From b5d9b4df0381fe7815dcfcc7d7e8d1e359d8c576 Mon Sep 17 00:00:00 2001
From: Rene Fichtmueller <renefichtmueller@MacStudio-von-Rene-8.local>
Date: Wed, 6 May 2026 12:18:17 +0200
Subject: [PATCH] sync: record runpod status truthfulness hardening

---
 sync/CURRENT.md                               | 12 ++++-
 ...-06-magatama-runpod-status-truthfulness.md | 50 +++++++++++++++++++
 2 files changed, 61 insertions(+), 1 deletion(-)
 create mode 100644 sync/history/2026-05-06-magatama-runpod-status-truthfulness.md

diff --git a/sync/CURRENT.md b/sync/CURRENT.md
index 5348cea..918afe1 100644
--- a/sync/CURRENT.md
+++ b/sync/CURRENT.md
@@ -1,6 +1,6 @@
 # Current TIP Sync State
 
-Updated: 2026-05-06 12:02 UTC
+Updated: 2026-05-06 12:21 UTC
 
 ## Active Policy
 
@@ -60,6 +60,16 @@ When work touches TIP, Magatama, LLM Gateway, bridges, auth, or shared Erik infr
   - host-specific posture for Proxmox / Erik / Mac Studio remains the job of explicit host-audit logic.
   - after rebuild + deploy + health sync:
     - live Postgres open findings returned to `0`.

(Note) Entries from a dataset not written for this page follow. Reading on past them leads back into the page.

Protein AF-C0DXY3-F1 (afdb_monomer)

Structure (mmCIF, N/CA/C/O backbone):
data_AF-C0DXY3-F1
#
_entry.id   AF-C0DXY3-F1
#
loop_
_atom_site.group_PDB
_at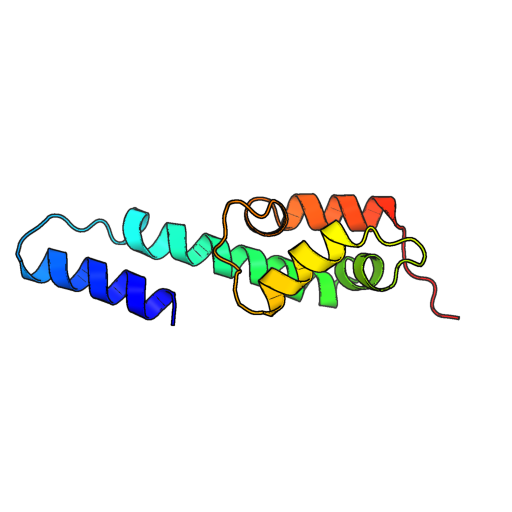om_site.id
_atom_site.type_symbol
_atom_site.label_atom_id
_atom_site.label_alt_id
_atom_site.label_comp_id
_atom_site.label_asym_id
_atom_site.label_entity_id
_atom_site.label_seq_id
_atom_site.pdbx_PDB_ins_code
_atom_site.Cartn_x
_atom_site.Cartn_y
_atom_site.Cartn_z
_atom_site.occupancy
_atom_site.B_iso_or_equiv
_atom_site.auth_seq_id
_atom_site.auth_comp_id
_atom_site.auth_asym_id
_atom_site.auth_atom_id
_atom_site.pdbx_PDB_model_num
ATOM 1 N N . MET A 1 1 ? -11.308 7.951 4.197 1.00 83.69 1 MET A N 1
ATOM 2 C CA . MET A 1 1 ? -12.362 7.296 5.011 1.00 83.69 1 MET A CA 1
ATOM 3 C C . MET A 1 1 ? -11.858 6.104 5.828 1.00 83.69 1 MET A C 1
ATOM 5 O O . MET A 1 1 ? -12.421 5.865 6.887 1.00 83.69 1 MET A O 1
ATOM 9 N N . HIS A 1 2 ? -10.815 5.378 5.398 1.00 89.56 2 HIS A N 1
ATOM 10 C CA . HIS A 1 2 ? -10.319 4.197 6.123 1.00 89.56 2 HIS A CA 1
ATOM 11 C C . HIS A 1 2 ? -9.863 4.493 7.567 1.00 89.56 2 HIS A C 1
ATOM 13 O O . HIS A 1 2 ? -10.313 3.825 8.492 1.00 89.56 2 HIS A O 1
ATOM 19 N N . SER A 1 3 ? -9.068 5.551 7.781 1.00 93.31 3 SER A N 1
ATOM 20 C CA . SER A 1 3 ? -8.640 5.984 9.123 1.00 93.31 3 SER A CA 1
ATOM 21 C C . SER A 1 3 ? -9.820 6.266 10.057 1.00 93.31 3 SER A C 1
ATOM 23 O O . SER A 1 3 ? -9.872 5.750 11.166 1.00 93.31 3 SER A O 1
ATOM 25 N N . ALA A 1 4 ? -10.805 7.037 9.593 1.00 95.69 4 ALA A N 1
ATOM 26 C CA . ALA A 1 4 ? -11.991 7.359 10.381 1.00 95.6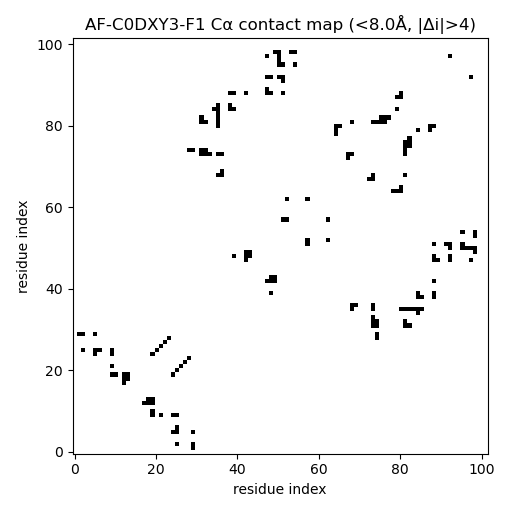9 4 ALA A CA 1
ATOM 27 C C . ALA A 1 4 ? -12.777 6.102 10.785 1.00 95.69 4 ALA A C 1
ATOM 29 O O . ALA A 1 4 ? -13.224 6.013 11.922 1.00 95.69 4 ALA A O 1
ATOM 30 N N . LYS A 1 5 ? -12.902 5.120 9.882 1.00 94.31 5 LYS A N 1
ATOM 31 C CA . LYS A 1 5 ? -13.568 3.845 10.174 1.00 94.31 5 LYS A CA 1
ATOM 32 C C . LYS A 1 5 ? -12.842 3.068 11.278 1.00 94.31 5 LYS A C 1
ATOM 34 O O . LYS A 1 5 ? -13.480 2.707 12.259 1.00 94.31 5 LYS A O 1
ATOM 39 N N . LEU A 1 6 ? -11.525 2.873 11.152 1.00 94.88 6 LEU A N 1
ATOM 40 C CA . LEU A 1 6 ? -10.724 2.176 12.169 1.00 94.88 6 LEU A CA 1
ATOM 41 C C . LEU A 1 6 ? -10.831 2.857 13.543 1.00 94.88 6 LEU A C 1
ATOM 43 O O . LEU A 1 6 ? -11.072 2.194 14.548 1.00 94.88 6 LEU A O 1
ATOM 47 N N . ALA A 1 7 ? -10.700 4.188 13.578 1.00 97.00 7 ALA A N 1
ATOM 48 C CA . ALA A 1 7 ? -10.787 4.952 14.819 1.00 97.00 7 ALA A CA 1
ATOM 49 C C . ALA A 1 7 ? -12.183 4.877 15.448 1.00 97.00 7 ALA A C 1
ATOM 51 O O . ALA A 1 7 ? -12.294 4.695 16.656 1.00 97.00 7 ALA A O 1
ATOM 52 N N . ALA A 1 8 ? -13.245 5.006 14.647 1.00 97.50 8 ALA A N 1
ATOM 53 C CA . ALA A 1 8 ? -14.618 4.958 15.139 1.00 97.50 8 ALA A CA 1
ATOM 54 C C . ALA A 1 8 ? -14.968 3.579 15.719 1.00 97.50 8 ALA A C 1
ATOM 56 O O . ALA A 1 8 ? -15.543 3.505 16.806 1.00 97.50 8 ALA A O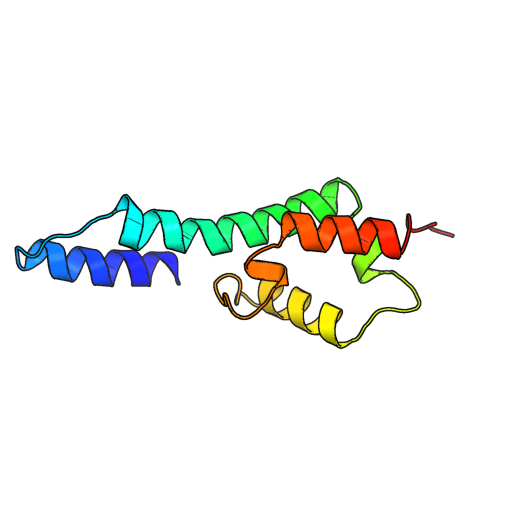 1
ATOM 57 N N . ASP A 1 9 ? -14.579 2.501 15.032 1.00 95.62 9 ASP A N 1
ATOM 58 C CA . ASP A 1 9 ? -14.843 1.127 15.468 1.00 95.62 9 ASP A CA 1
ATOM 59 C C . ASP A 1 9 ? -14.091 0.808 16.781 1.00 95.62 9 ASP A C 1
ATOM 61 O O . ASP A 1 9 ? -14.654 0.193 17.694 1.00 95.62 9 ASP A O 1
ATOM 65 N N . LEU A 1 10 ? -12.841 1.270 16.927 1.00 97.06 10 LEU A N 1
ATOM 66 C CA . LEU A 1 10 ? -12.053 1.092 18.152 1.00 97.06 10 LEU A CA 1
ATOM 67 C C . LEU A 1 10 ? -12.560 1.966 19.311 1.00 97.06 10 LEU A C 1
ATOM 69 O O . LEU A 1 10 ? -12.745 1.472 20.425 1.00 97.06 10 LEU A O 1
ATOM 73 N N . LEU A 1 11 ? -12.873 3.237 19.044 1.00 97.56 11 LEU A N 1
ATOM 74 C CA . LEU A 1 11 ? -13.430 4.159 20.036 1.00 97.56 11 LEU A CA 1
ATOM 75 C C . LEU A 1 11 ? -14.758 3.642 20.599 1.00 97.56 11 LEU A C 1
ATOM 77 O O . LEU A 1 11 ? -14.981 3.686 21.807 1.00 97.56 11 LEU A O 1
ATOM 81 N N . ALA A 1 12 ? -15.631 3.108 19.741 1.00 97.12 12 ALA A N 1
ATOM 82 C CA . ALA A 1 12 ? -16.910 2.549 20.166 1.00 97.12 12 ALA A CA 1
ATOM 83 C C . ALA A 1 12 ? -16.748 1.365 21.136 1.00 97.12 12 ALA A C 1
ATOM 85 O O . ALA A 1 12 ? -17.595 1.185 22.014 1.00 97.12 12 ALA A O 1
ATOM 86 N N . ARG A 1 13 ? -15.680 0.563 21.006 1.00 96.56 13 ARG A N 1
ATOM 87 C CA . ARG A 1 13 ? -15.347 -0.510 21.961 1.00 96.56 13 ARG A CA 1
ATOM 88 C C . ARG A 1 13 ? -14.812 0.042 23.273 1.00 96.56 13 ARG A C 1
ATOM 90 O O . ARG A 1 13 ? -15.296 -0.349 24.334 1.00 96.56 13 ARG A O 1
ATOM 97 N N . GLN A 1 14 ? -13.889 0.998 23.202 1.00 96.88 14 GLN A N 1
ATOM 98 C CA . GLN A 1 14 ? -13.323 1.631 24.390 1.00 96.88 14 GLN A CA 1
ATOM 99 C C . GLN A 1 14 ? -14.406 2.296 25.253 1.00 96.88 14 GLN A C 1
ATOM 101 O O . GLN A 1 14 ? -14.429 2.119 26.469 1.00 96.88 14 GLN A O 1
ATOM 106 N N . LEU A 1 15 ? -15.360 2.998 24.631 1.00 97.44 15 LEU A N 1
ATOM 107 C CA . LEU A 1 15 ? -16.486 3.627 25.334 1.00 97.44 15 LEU A CA 1
ATOM 108 C C . LEU A 1 15 ? -17.429 2.615 26.010 1.00 97.44 15 LEU A C 1
ATOM 110 O O . LEU A 1 15 ? -18.167 2.985 26.919 1.00 97.44 15 LEU A O 1
ATOM 114 N N . LYS A 1 16 ? -17.396 1.340 25.605 1.00 97.38 16 LYS A N 1
ATOM 115 C CA . LYS A 1 16 ? -18.122 0.233 26.251 1.00 97.38 16 LYS A CA 1
ATOM 116 C C . LYS A 1 16 ? -17.308 -0.450 27.361 1.00 97.38 16 LYS A C 1
ATOM 118 O O . LYS A 1 16 ? -17.743 -1.478 27.872 1.00 97.38 16 LYS A O 1
ATOM 123 N N . GLY A 1 17 ? -16.138 0.087 27.716 1.00 96.69 17 GLY A N 1
ATOM 124 C CA . GLY A 1 17 ? -15.243 -0.478 28.730 1.00 96.69 17 GLY A CA 1
ATOM 125 C C . GLY A 1 17 ? -14.462 -1.709 28.264 1.00 96.69 17 GLY A C 1
ATOM 126 O O . GLY A 1 17 ? -13.918 -2.428 29.096 1.00 96.69 17 GLY A O 1
ATOM 127 N N . GLN A 1 18 ? -14.424 -1.979 26.955 1.00 96.88 18 GLN A N 1
ATOM 128 C CA . GLN A 1 18 ? -13.610 -3.056 26.392 1.00 96.88 18 GLN A CA 1
ATOM 129 C C . GLN A 1 18 ? -12.159 -2.599 26.221 1.00 96.88 18 GLN A C 1
ATOM 131 O O . GLN A 1 18 ? -11.888 -1.408 26.055 1.00 96.88 18 GLN A O 1
ATOM 136 N N . GLU A 1 19 ? -11.235 -3.559 26.227 1.00 94.31 19 GLU A N 1
ATOM 137 C CA . GLU A 1 19 ? -9.836 -3.303 25.896 1.00 94.31 19 GLU A CA 1
ATOM 138 C C . GLU A 1 19 ? -9.717 -2.803 24.446 1.00 94.31 19 GLU A C 1
ATOM 140 O O . GLU A 1 19 ? -10.405 -3.292 23.543 1.00 94.31 19 GLU A O 1
ATOM 145 N N . ALA A 1 20 ? -8.880 -1.786 24.248 1.00 95.88 20 ALA A N 1
ATOM 146 C CA . ALA A 1 20 ? -8.665 -1.130 22.967 1.00 95.88 20 ALA A CA 1
ATOM 147 C C . ALA A 1 20 ? -7.172 -0.835 22.792 1.00 95.88 20 ALA A C 1
ATOM 149 O O . ALA A 1 20 ? -6.636 0.072 23.434 1.00 95.88 20 ALA A O 1
ATOM 150 N N . ASP A 1 21 ? -6.505 -1.588 21.917 1.00 96.88 21 ASP A N 1
ATOM 151 C CA . ASP A 1 21 ? -5.094 -1.383 21.595 1.00 96.88 21 ASP A CA 1
ATOM 152 C C . ASP A 1 21 ? -4.968 -0.458 20.377 1.00 96.88 21 ASP A C 1
ATOM 154 O O . ASP A 1 21 ? -4.975 -0.876 19.219 1.00 96.88 21 ASP A O 1
ATOM 158 N N . TRP A 1 22 ? -4.844 0.843 20.638 1.00 96.81 22 TRP A N 1
ATOM 159 C CA . TRP A 1 22 ? -4.697 1.867 19.597 1.00 96.81 22 TRP A CA 1
ATOM 160 C C . TRP A 1 22 ? -3.457 1.691 18.723 1.00 96.81 22 TRP A C 1
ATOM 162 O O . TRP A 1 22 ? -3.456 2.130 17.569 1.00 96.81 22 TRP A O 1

+- Follow-up hardening on the same block:
+  - the earlier RunPod error path in MAGATAMA dashboard was made more truthful.
+  - dataset preparation now distinguishes:
+    - local `training:refresh-all` failure
+    - optional Hugging Face publish failure
+    - URL-based dataset mode with no external publish required
+  - the training SSE flow now explicitly tells the operator whether RunPod is using:
+    - Hugging Face dataset source
+    - or MAGATAMA URL-bundle dataset source
+  - this avoids misleading `RunPod not reachable` wording when the actual failure is in dataset preparation.
 
 - MAGATAMA was repaired end-to-end to a clean operational baseline:
   - live guard host-audits for Erik, Mac Studio, and Proxmox were corrected and rerun.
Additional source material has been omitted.